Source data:

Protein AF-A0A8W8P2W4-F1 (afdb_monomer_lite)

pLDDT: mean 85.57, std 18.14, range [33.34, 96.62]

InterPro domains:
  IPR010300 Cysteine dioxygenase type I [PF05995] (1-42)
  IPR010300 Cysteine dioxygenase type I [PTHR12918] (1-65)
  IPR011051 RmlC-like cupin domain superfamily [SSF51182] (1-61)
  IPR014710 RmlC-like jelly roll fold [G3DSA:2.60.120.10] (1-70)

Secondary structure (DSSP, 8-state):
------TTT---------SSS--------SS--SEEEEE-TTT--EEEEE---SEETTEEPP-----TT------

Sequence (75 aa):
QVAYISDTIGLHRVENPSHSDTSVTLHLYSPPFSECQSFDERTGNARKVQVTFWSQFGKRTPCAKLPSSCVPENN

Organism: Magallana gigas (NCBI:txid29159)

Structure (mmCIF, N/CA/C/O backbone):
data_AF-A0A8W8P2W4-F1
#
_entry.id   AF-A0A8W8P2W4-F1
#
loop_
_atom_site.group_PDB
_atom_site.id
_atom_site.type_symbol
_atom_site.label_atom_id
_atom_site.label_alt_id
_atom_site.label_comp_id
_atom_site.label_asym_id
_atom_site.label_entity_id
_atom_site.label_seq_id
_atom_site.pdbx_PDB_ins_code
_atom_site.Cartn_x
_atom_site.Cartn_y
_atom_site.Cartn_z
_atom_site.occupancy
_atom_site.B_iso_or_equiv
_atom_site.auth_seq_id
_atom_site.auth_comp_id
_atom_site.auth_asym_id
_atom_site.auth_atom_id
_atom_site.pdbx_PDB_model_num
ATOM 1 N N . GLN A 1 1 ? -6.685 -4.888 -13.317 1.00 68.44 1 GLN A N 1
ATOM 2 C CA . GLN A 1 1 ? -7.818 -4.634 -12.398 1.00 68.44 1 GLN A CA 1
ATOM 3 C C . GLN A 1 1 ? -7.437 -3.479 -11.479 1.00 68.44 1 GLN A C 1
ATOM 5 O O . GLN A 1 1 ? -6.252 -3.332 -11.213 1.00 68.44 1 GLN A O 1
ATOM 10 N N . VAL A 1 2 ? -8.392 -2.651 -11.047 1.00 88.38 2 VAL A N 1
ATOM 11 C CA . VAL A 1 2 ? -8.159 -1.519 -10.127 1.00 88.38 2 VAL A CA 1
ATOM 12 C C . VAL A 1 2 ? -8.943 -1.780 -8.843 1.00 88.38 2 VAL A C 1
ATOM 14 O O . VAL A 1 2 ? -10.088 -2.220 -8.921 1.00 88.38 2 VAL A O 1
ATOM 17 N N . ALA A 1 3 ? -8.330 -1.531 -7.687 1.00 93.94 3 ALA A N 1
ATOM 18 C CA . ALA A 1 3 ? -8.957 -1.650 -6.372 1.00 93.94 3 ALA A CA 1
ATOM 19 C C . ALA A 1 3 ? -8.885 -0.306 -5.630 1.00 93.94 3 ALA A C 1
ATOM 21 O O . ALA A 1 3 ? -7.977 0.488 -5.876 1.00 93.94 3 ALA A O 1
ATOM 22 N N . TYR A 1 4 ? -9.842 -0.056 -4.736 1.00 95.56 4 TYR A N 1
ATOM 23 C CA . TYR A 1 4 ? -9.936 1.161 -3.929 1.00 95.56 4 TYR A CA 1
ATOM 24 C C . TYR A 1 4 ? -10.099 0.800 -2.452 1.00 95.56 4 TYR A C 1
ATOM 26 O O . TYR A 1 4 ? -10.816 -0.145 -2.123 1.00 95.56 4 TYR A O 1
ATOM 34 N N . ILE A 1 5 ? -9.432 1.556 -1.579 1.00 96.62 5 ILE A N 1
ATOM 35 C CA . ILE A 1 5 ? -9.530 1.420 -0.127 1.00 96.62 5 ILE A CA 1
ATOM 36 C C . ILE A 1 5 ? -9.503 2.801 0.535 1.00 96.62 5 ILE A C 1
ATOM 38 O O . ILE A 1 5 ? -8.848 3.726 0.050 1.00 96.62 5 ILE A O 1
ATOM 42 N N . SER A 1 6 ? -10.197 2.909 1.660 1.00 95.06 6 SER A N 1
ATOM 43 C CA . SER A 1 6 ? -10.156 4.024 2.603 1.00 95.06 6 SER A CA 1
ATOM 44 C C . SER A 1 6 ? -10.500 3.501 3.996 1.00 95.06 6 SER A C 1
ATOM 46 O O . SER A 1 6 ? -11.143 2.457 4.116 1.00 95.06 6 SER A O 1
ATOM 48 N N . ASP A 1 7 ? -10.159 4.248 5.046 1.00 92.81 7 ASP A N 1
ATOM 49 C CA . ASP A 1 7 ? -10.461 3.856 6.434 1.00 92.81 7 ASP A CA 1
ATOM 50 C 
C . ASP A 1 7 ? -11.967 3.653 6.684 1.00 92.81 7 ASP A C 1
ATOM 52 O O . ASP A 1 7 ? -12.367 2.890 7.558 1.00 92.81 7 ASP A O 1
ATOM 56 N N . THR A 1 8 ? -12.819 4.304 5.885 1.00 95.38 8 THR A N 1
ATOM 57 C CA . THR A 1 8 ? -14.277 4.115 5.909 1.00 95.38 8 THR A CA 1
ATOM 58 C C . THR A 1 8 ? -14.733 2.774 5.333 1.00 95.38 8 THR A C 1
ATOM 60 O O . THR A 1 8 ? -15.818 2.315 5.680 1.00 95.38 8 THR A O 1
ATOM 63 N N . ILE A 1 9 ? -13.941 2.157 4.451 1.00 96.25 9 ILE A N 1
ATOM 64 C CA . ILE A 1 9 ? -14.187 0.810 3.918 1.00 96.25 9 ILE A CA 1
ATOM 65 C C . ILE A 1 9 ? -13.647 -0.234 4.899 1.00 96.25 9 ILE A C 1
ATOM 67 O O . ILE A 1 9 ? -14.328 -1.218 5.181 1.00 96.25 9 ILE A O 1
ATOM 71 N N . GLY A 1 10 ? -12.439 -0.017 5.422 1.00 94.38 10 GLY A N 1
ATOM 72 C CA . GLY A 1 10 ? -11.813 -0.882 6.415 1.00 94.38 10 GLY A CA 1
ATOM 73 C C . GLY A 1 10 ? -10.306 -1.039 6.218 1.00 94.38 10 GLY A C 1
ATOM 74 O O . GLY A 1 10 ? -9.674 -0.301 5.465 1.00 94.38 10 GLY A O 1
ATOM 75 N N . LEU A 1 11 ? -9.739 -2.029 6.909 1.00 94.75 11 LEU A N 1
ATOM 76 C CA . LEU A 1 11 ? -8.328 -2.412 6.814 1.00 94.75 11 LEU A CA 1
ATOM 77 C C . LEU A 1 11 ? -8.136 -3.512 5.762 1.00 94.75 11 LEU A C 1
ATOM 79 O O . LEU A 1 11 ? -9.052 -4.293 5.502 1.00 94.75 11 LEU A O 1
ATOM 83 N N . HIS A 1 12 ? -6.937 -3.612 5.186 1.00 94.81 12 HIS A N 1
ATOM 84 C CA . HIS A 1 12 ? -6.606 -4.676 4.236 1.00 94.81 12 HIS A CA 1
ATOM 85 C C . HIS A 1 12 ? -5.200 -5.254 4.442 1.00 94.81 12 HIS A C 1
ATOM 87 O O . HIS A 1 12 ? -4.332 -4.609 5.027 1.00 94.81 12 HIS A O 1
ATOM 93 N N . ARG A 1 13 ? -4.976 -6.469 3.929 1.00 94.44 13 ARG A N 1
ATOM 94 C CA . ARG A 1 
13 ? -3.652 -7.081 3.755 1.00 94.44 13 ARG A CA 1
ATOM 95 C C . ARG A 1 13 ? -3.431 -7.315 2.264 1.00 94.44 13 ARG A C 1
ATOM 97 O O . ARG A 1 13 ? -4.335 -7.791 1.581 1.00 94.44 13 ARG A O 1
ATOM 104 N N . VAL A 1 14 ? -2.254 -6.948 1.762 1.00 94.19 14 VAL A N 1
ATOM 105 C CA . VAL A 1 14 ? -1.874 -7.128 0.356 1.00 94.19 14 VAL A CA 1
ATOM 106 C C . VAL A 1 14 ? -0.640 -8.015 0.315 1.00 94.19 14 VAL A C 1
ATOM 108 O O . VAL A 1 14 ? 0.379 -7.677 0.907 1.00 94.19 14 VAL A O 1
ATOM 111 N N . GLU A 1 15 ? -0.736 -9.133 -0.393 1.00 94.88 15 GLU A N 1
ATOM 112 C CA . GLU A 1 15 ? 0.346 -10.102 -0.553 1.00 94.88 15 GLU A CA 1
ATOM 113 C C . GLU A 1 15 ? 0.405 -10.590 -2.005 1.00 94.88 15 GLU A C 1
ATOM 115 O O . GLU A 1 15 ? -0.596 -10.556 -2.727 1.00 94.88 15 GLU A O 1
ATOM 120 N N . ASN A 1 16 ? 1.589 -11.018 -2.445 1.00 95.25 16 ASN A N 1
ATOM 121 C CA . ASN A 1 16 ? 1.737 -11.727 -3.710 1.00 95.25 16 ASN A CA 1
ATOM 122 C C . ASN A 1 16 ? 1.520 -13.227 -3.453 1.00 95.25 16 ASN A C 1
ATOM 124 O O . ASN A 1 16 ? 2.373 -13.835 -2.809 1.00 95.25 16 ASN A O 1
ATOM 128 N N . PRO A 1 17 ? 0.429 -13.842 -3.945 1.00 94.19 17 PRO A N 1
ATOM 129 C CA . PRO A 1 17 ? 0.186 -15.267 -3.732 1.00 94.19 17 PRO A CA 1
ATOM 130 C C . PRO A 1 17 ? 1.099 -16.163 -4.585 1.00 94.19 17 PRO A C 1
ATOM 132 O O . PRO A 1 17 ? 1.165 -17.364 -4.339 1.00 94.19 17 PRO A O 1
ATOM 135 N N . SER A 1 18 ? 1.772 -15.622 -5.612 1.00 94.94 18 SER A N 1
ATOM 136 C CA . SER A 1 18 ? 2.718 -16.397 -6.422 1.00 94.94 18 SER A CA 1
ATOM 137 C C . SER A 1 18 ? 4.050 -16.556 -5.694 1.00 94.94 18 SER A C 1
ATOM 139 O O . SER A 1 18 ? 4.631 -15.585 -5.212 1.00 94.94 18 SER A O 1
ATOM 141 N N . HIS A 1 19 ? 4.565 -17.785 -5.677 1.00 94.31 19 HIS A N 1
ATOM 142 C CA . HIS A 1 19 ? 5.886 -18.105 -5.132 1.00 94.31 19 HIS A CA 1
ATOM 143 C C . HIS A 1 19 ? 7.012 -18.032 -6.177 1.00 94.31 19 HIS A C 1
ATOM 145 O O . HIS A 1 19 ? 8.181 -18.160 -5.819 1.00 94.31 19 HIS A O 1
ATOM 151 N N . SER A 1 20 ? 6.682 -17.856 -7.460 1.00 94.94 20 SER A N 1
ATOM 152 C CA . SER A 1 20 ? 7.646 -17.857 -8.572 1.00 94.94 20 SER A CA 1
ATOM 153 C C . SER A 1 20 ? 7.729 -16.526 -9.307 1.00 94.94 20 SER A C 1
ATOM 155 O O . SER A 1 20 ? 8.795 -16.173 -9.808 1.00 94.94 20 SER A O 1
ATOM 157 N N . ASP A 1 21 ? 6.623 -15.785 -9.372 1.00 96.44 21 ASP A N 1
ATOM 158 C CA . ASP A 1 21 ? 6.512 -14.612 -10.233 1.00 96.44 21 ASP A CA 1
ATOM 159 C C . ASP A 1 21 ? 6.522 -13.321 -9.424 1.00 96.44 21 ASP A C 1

* **TASK DESCRIPTION**
Set down exactly, and only, the lines from the one containing "ATOM 152 C CA" to the final line of the data.

* **TASK OUTPUT**
ATOM 152 C CA . SER A 1 20 ? 7.646 -17.857 -8.572 1.00 94.94 20 SER A CA 1
ATOM 153 C C . SER A 1 20 ? 7.729 -16.526 -9.307 1.00 94.94 20 SER A C 1
ATOM 155 O O . SER A 1 20 ? 8.795 -16.173 -9.808 1.00 94.94 20 SER A O 1
ATOM 157 N N . ASP A 1 21 ? 6.623 -15.785 -9.372 1.00 96.44 21 ASP A N 1
ATOM 158 C CA . ASP A 1 21 ? 6.512 -14.612 -10.233 1.00 96.44 21 ASP A CA 1
ATOM 159 C C . ASP A 1 21 ? 6.522 -13.321 -9.424 1.00 96.44 21 ASP A C 1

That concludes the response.